[Extracted data entries]
*****
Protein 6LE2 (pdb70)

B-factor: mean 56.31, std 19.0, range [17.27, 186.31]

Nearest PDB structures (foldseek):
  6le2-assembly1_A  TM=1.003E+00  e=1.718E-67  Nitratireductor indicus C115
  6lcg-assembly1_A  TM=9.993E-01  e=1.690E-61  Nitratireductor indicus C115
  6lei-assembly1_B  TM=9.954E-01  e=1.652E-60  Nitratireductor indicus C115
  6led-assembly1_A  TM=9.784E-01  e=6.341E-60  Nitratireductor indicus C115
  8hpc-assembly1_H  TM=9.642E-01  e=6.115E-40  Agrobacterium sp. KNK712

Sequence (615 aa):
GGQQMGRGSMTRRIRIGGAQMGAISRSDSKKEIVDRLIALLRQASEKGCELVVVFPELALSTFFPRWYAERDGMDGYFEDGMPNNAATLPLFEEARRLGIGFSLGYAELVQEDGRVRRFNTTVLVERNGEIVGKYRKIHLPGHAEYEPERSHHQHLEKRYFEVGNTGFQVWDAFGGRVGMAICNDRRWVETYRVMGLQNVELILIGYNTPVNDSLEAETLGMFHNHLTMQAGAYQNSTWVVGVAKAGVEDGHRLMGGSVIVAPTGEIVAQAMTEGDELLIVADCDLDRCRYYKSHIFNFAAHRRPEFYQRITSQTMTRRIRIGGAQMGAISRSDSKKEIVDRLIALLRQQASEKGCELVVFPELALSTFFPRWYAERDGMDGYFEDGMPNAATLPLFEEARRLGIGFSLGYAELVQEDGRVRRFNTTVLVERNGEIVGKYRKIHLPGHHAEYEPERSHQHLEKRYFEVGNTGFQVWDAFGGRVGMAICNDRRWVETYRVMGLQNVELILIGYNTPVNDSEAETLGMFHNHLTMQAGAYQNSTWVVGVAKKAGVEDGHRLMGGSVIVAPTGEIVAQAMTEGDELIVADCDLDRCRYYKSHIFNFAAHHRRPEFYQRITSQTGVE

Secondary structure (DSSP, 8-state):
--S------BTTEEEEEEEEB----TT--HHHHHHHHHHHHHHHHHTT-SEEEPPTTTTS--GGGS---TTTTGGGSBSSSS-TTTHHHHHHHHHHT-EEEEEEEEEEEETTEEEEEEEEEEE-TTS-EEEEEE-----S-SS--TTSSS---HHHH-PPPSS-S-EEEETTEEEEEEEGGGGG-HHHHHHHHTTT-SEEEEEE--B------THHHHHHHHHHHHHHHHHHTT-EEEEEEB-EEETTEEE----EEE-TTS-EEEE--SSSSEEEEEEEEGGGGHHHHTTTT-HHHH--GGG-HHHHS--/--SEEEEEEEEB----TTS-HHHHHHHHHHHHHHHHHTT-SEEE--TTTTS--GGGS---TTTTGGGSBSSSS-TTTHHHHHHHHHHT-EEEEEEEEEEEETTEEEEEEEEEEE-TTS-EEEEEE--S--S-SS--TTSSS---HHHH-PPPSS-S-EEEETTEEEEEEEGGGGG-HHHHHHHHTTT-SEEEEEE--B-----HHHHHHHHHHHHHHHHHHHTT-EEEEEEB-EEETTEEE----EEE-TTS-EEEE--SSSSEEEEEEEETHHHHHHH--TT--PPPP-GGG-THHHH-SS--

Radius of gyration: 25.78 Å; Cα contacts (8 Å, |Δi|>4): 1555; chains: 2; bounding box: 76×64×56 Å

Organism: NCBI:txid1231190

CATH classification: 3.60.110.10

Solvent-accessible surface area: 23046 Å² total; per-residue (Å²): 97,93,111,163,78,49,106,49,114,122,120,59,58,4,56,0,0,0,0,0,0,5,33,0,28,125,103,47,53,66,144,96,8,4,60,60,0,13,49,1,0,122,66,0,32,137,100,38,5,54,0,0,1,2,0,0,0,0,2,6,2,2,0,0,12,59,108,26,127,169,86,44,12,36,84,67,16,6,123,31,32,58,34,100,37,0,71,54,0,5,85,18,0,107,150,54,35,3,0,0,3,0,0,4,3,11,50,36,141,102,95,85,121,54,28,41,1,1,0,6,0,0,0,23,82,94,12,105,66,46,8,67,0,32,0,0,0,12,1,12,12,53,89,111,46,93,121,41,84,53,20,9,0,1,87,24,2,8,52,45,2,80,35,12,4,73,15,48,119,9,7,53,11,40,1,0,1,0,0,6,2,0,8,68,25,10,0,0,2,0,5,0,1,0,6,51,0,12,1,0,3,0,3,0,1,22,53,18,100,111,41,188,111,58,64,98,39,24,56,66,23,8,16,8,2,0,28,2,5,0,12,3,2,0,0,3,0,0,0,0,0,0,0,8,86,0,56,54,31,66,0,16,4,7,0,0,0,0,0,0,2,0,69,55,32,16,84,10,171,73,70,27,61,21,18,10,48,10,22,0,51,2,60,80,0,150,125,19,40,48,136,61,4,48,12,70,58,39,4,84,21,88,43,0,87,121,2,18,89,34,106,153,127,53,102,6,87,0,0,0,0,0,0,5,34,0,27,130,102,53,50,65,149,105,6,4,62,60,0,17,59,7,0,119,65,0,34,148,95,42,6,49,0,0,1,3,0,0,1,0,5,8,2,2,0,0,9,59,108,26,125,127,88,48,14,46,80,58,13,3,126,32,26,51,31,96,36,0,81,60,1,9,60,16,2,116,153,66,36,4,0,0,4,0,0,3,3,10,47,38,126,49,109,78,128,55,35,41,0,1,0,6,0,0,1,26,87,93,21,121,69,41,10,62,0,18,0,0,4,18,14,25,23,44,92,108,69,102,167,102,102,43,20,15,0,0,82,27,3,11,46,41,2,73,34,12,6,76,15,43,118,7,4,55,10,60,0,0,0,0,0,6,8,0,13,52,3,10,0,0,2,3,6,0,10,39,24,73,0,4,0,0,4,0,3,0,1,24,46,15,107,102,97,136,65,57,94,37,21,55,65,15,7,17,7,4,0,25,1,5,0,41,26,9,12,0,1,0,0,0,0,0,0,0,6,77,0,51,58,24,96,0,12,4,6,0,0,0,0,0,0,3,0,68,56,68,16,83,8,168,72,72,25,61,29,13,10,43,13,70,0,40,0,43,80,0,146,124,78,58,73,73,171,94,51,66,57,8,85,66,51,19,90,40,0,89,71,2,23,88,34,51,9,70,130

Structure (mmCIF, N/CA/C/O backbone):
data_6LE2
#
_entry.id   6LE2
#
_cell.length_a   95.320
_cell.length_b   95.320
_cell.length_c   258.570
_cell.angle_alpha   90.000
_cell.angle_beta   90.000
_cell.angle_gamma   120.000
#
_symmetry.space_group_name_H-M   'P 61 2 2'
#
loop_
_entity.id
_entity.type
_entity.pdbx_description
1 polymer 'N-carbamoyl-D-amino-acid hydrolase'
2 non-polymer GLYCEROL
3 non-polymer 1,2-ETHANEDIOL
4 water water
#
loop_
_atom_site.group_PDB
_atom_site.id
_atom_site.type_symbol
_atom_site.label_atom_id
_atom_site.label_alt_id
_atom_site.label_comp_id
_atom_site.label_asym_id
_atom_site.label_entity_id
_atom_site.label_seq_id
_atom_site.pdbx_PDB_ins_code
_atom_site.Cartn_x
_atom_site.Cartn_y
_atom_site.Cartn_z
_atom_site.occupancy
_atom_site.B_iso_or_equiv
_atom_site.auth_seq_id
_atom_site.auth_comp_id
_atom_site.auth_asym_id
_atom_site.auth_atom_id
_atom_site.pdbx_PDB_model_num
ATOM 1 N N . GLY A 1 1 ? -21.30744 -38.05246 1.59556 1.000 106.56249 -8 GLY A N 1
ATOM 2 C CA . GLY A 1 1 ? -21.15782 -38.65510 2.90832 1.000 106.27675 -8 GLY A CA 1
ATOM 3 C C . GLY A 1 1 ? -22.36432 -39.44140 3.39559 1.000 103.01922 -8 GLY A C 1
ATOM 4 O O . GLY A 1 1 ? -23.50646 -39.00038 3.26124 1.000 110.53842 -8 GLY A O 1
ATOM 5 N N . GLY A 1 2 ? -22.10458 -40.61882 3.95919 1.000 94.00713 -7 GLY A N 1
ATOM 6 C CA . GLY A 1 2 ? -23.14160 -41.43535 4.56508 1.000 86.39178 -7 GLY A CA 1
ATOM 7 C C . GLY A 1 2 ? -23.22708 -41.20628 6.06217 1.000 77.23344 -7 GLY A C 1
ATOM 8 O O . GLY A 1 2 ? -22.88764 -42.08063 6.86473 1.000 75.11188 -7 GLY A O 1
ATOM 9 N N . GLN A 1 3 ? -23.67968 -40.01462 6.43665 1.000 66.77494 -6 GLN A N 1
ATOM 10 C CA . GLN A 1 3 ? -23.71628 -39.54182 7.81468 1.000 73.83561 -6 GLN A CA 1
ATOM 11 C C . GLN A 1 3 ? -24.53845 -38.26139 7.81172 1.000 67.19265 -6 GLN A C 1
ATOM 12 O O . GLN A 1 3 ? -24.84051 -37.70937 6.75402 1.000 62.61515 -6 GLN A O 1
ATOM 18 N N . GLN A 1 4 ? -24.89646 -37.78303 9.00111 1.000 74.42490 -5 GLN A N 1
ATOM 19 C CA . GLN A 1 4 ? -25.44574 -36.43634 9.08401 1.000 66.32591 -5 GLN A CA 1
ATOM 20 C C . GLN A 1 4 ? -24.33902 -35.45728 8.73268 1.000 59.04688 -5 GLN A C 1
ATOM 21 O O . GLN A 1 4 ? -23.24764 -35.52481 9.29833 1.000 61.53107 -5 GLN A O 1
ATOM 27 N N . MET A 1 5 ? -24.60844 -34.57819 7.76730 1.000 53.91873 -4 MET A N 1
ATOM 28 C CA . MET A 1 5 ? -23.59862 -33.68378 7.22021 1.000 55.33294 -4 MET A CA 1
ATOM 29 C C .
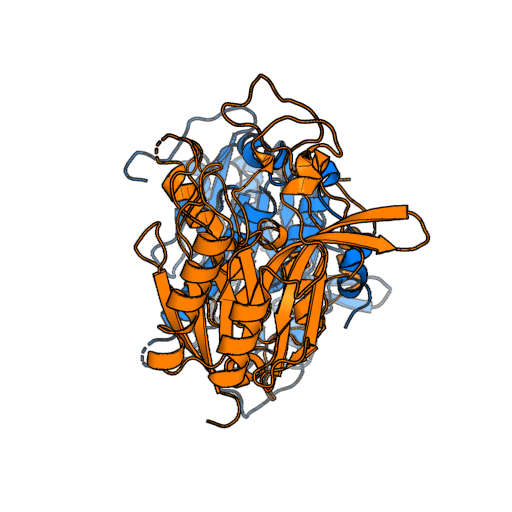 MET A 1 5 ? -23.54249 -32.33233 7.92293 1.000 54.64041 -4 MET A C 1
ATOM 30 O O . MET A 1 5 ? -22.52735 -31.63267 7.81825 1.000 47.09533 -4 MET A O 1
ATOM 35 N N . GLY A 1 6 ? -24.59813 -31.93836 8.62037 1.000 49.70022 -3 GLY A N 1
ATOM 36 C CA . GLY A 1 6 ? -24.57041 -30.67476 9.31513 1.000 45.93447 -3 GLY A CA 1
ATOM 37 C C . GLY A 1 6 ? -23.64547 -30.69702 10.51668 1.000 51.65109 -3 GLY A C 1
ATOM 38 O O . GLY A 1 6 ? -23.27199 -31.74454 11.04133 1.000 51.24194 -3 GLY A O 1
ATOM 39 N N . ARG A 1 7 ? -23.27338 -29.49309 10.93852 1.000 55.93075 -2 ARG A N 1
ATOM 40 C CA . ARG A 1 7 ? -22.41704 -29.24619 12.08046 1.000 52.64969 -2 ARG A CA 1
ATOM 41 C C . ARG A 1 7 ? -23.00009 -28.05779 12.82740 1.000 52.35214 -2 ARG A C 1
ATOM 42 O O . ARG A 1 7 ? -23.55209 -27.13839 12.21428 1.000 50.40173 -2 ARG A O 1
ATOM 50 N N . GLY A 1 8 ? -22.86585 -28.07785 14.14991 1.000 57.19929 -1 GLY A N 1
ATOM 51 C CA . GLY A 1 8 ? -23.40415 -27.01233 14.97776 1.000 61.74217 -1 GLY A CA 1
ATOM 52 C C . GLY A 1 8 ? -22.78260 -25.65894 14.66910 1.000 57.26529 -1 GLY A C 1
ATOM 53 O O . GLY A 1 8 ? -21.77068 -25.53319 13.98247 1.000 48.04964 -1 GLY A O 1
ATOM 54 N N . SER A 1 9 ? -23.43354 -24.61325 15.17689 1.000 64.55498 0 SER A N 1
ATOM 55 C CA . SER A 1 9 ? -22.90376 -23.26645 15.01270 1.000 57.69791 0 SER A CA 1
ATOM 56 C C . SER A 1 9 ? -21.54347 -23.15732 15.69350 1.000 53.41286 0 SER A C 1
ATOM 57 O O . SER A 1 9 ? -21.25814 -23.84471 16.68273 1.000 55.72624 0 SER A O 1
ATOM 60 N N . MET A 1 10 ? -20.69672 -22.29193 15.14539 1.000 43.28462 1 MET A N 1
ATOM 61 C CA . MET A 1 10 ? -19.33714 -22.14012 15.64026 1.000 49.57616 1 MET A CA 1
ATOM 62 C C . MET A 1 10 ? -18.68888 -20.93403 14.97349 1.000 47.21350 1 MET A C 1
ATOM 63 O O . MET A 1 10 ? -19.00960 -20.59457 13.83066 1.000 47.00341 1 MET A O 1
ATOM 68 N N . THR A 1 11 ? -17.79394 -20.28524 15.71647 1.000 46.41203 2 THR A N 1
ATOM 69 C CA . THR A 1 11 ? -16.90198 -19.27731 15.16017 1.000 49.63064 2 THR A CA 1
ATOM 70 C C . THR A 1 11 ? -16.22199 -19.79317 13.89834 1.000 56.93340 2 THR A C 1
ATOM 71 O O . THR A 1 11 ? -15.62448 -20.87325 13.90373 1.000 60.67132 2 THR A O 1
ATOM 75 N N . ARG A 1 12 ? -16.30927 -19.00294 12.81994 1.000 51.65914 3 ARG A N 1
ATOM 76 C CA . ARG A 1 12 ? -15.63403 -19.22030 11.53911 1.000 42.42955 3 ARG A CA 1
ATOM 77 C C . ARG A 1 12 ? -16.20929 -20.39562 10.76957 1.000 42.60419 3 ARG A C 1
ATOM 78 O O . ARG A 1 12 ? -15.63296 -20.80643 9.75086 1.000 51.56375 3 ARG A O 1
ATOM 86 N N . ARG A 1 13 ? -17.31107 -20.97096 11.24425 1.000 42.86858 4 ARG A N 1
*****
* _Task_
Each line of the data that contains "indicus" belongs in the answer.

* _Result of this exercise_
  6le2-assembly1_A  TM=1.003E+00  e=1.718E-67  Nitratireductor indicus C115
  6lcg-assembly1_A  TM=9.993E-01  e=1.690E-61  Nitratireductor indicus C115
  6lei-assembly1_B  TM=9.954E-01  e=1.652E-60  Nitratireductor indicus C115
  6led-assembly1_A  TM=9.784E-01  e=6.341E-60  Nitratireductor indicus C115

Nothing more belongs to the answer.